(DATA PROVIDED begins)
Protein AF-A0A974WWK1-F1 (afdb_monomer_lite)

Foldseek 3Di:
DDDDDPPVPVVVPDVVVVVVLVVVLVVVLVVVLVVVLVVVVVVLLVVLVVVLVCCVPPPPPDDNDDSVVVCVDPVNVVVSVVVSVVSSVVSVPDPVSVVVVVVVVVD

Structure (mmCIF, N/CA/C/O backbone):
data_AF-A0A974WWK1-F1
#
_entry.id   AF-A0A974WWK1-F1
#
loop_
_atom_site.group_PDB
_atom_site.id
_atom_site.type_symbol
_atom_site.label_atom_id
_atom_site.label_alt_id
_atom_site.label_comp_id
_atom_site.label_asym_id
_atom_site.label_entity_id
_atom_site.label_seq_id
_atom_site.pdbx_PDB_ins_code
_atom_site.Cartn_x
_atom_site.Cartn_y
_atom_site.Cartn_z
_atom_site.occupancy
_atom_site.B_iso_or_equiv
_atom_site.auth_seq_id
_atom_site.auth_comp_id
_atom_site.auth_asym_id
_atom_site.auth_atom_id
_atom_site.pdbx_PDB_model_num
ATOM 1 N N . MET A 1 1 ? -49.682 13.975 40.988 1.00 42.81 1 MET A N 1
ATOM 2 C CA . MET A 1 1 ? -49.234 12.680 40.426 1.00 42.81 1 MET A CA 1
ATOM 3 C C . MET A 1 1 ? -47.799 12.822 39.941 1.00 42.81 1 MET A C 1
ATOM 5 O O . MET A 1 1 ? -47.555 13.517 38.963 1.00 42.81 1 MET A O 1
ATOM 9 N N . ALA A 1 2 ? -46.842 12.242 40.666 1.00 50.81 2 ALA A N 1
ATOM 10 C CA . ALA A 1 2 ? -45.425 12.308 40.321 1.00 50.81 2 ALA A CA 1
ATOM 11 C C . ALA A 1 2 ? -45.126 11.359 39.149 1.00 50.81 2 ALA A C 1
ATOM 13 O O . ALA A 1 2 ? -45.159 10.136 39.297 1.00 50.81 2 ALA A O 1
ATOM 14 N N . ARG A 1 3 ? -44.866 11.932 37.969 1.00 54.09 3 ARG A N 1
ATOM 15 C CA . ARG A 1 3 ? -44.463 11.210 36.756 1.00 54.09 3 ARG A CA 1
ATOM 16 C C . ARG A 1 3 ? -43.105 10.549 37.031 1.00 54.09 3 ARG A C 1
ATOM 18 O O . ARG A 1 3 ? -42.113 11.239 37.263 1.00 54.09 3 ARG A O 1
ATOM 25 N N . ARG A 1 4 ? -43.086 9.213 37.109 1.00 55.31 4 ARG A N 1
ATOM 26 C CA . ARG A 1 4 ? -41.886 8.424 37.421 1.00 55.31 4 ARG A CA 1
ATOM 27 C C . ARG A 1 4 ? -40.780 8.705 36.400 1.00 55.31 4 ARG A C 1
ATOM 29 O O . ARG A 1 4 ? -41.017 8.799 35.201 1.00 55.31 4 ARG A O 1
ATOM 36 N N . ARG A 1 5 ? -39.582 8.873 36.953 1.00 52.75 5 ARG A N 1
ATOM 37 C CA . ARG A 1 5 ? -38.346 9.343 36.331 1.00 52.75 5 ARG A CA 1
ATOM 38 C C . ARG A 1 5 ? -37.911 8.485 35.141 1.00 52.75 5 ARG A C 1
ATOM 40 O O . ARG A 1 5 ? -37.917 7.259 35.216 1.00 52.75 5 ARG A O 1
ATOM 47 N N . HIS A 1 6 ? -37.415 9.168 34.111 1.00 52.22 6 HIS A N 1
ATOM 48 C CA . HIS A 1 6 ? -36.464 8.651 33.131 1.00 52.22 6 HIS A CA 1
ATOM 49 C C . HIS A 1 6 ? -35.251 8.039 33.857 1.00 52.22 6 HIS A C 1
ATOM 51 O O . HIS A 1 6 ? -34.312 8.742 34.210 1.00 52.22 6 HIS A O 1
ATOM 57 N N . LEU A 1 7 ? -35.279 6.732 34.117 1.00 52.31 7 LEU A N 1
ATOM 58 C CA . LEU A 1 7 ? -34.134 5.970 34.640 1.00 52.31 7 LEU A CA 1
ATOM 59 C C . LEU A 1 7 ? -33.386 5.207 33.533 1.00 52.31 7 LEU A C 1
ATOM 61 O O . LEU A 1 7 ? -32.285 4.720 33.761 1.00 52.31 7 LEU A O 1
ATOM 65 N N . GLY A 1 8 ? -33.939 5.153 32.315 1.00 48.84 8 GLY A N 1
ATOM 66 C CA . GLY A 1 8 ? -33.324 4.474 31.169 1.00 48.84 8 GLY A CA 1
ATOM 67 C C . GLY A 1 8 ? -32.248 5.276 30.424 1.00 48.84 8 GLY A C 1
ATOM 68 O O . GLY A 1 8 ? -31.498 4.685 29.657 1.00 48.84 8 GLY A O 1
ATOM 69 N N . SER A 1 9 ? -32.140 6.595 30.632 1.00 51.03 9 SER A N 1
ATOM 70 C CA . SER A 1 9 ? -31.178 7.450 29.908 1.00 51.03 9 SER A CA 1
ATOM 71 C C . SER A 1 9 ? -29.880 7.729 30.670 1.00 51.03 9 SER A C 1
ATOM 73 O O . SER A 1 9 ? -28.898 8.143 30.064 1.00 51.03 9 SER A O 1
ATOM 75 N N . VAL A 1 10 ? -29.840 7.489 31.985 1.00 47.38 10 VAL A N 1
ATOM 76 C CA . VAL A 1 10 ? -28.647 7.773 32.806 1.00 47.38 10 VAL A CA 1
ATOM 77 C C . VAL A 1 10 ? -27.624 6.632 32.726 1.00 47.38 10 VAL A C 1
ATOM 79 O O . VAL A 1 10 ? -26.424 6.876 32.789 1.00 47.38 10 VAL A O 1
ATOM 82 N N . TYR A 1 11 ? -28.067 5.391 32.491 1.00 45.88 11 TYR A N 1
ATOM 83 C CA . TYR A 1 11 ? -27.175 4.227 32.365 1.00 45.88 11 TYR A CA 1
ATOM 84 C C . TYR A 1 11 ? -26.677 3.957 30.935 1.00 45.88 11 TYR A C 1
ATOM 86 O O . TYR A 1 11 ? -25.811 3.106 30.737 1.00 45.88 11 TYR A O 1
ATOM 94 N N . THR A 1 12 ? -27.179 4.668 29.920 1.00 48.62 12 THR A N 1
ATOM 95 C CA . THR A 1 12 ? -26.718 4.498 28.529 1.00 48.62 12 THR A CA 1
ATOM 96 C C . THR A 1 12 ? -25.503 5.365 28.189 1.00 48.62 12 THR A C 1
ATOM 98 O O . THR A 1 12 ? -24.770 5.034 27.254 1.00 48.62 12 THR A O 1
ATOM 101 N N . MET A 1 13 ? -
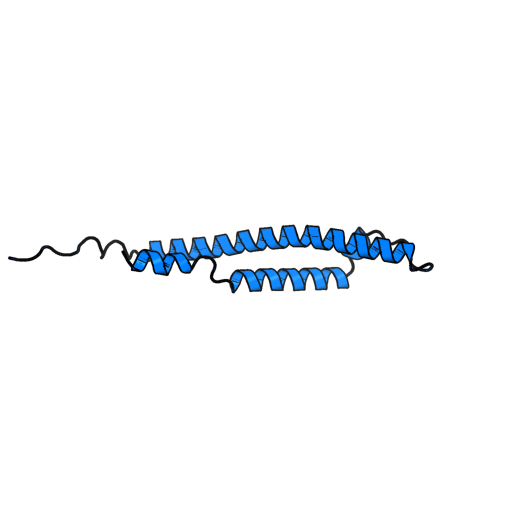25.220 6.399 28.989 1.00 48.38 13 MET A N 1
ATOM 102 C CA . MET A 1 13 ? -23.989 7.197 28.944 1.00 48.38 13 MET A CA 1
ATOM 103 C C . MET A 1 13 ? -22.896 6.600 29.842 1.00 48.38 13 MET A C 1
ATOM 105 O O . MET A 1 13 ? -22.342 7.268 30.709 1.00 48.38 13 MET A O 1
ATOM 109 N N . TYR A 1 14 ? -22.548 5.329 29.645 1.00 49.06 14 TYR A N 1
ATOM 110 C CA . TYR A 1 14 ? -21.317 4.814 30.242 1.00 49.06 14 TYR A CA 1
ATOM 111 C C . TYR A 1 14 ? -20.131
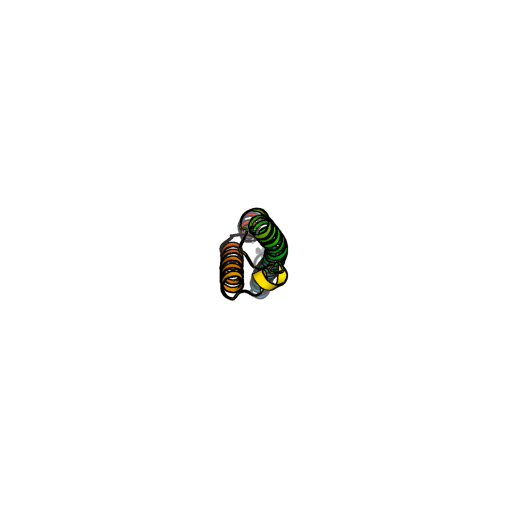 5.323 29.401 1.00 49.06 14 TYR A C 1
ATOM 113 O O . TYR A 1 14 ? -20.075 5.007 28.206 1.00 49.06 14 TYR A O 1
ATOM 121 N N . PRO A 1 15 ? -19.166 6.079 29.961 1.00 55.53 15 PRO A N 1
ATOM 122 C CA . PRO A 1 15 ? -18.011 6.579 29.205 1.00 55.53 15 PRO A CA 1
ATOM 123 C C . PRO A 1 15 ? -17.185 5.441 28.581 1.00 55.53 15 PRO A C 1
ATOM 125 O O . PRO A 1 15 ? -16.585 5.612 27.523 1.00 55.53 15 PRO A O 1
ATOM 128 N N . ALA A 1 16 ? -17.235 4.232 29.152 1.00 58.25 16 ALA A N 1
ATOM 129 C CA . ALA A 1 16 ? -16.616 3.051 28.549 1.00 58.25 16 ALA A CA 1
ATOM 130 C C . ALA A 1 16 ? -17.271 2.634 27.214 1.00 58.25 16 ALA A C 1
ATOM 132 O O . ALA A 1 16 ? -16.587 2.142 26.317 1.00 58.25 16 ALA A O 1
ATOM 133 N N . LYS A 1 17 ? -18.580 2.871 27.029 1.00 56.12 17 LYS A N 1
ATOM 134 C CA . LYS A 1 17 ? -19.286 2.535 25.782 1.00 56.12 17 LYS A CA 1
ATOM 135 C C . LYS A 1 17 ? -18.889 3.489 24.652 1.00 56.12 17 LYS A C 1
ATOM 137 O O . LYS A 1 17 ? -18.651 3.032 23.537 1.00 56.12 17 LYS A O 1
ATOM 142 N N . SER A 1 18 ? -18.721 4.784 24.932 1.00 60.22 18 SER A N 1
ATOM 143 C CA . SER A 1 18 ? -18.224 5.746 23.936 1.00 60.22 18 SER A CA 1
ATOM 144 C C . SER A 1 18 ? -16.751 5.502 23.575 1.00 60.22 18 SER A C 1
ATOM 146 O O . SER A 1 18 ? -16.404 5.580 22.394 1.00 60.22 18 SER A O 1
ATOM 148 N N . LEU A 1 19 ? -15.918 5.109 24.548 1.00 62.12 19 LEU A N 1
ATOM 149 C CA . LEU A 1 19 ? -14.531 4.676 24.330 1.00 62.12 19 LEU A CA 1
(DATA PROVIDED ends)
**TASK INSTRUCTIONS**
Your task is to transcribe the line containing "ATOM 132 O O" and every line after it, through the last line of the data, exactly as written and with nothing more.

**RESPONSE BOX**
ATOM 132 O O . ALA A 1 16 ? -16.587 2.142 26.317 1.00 58.25 16 ALA A O 1
ATOM 133 N N . LYS A 1 17 ? -18.580 2.871 27.029 1.00 56.12 17 LYS A N 1
ATOM 134 C CA . LYS A 1 17 ? -19.286 2.535 25.782 1.00 56.12 17 LYS A CA 1
ATOM 135 C C . LYS A 1 17 ? -18.889 3.489 24.652 1.00 56.12 17 LYS A C 1
ATOM 137 O O . LYS A 1 17 ? -18.651 3.032 23.537 1.00 56.12 17 LYS A O 1
ATOM 142 N N . SER A 1 18 ? -18.721 4.784 24.932 1.00 60.22 18 SER A N 1
ATOM 143 C CA . SER A 1 18 ? -18.224 5.746 23.936 1.00 60.22 18 SER A CA 1
ATOM 144 C C . SER A 1 18 ? -16.751 5.502 23.575 1.00 60.22 18 SER A C 1
ATOM 146 O O . SER A 1 18 ? -16.404 5.580 22.394 1.00 60.22 18 SER A O 1
ATOM 148 N N . LEU A 1 19 ? -15.918 5.109 24.548 1.00 62.12 19 LEU A N 1
ATOM 149 C CA . LEU A 1 19 ? -14.531 4.676 24.330 1.00 62.12 19 LEU A CA 1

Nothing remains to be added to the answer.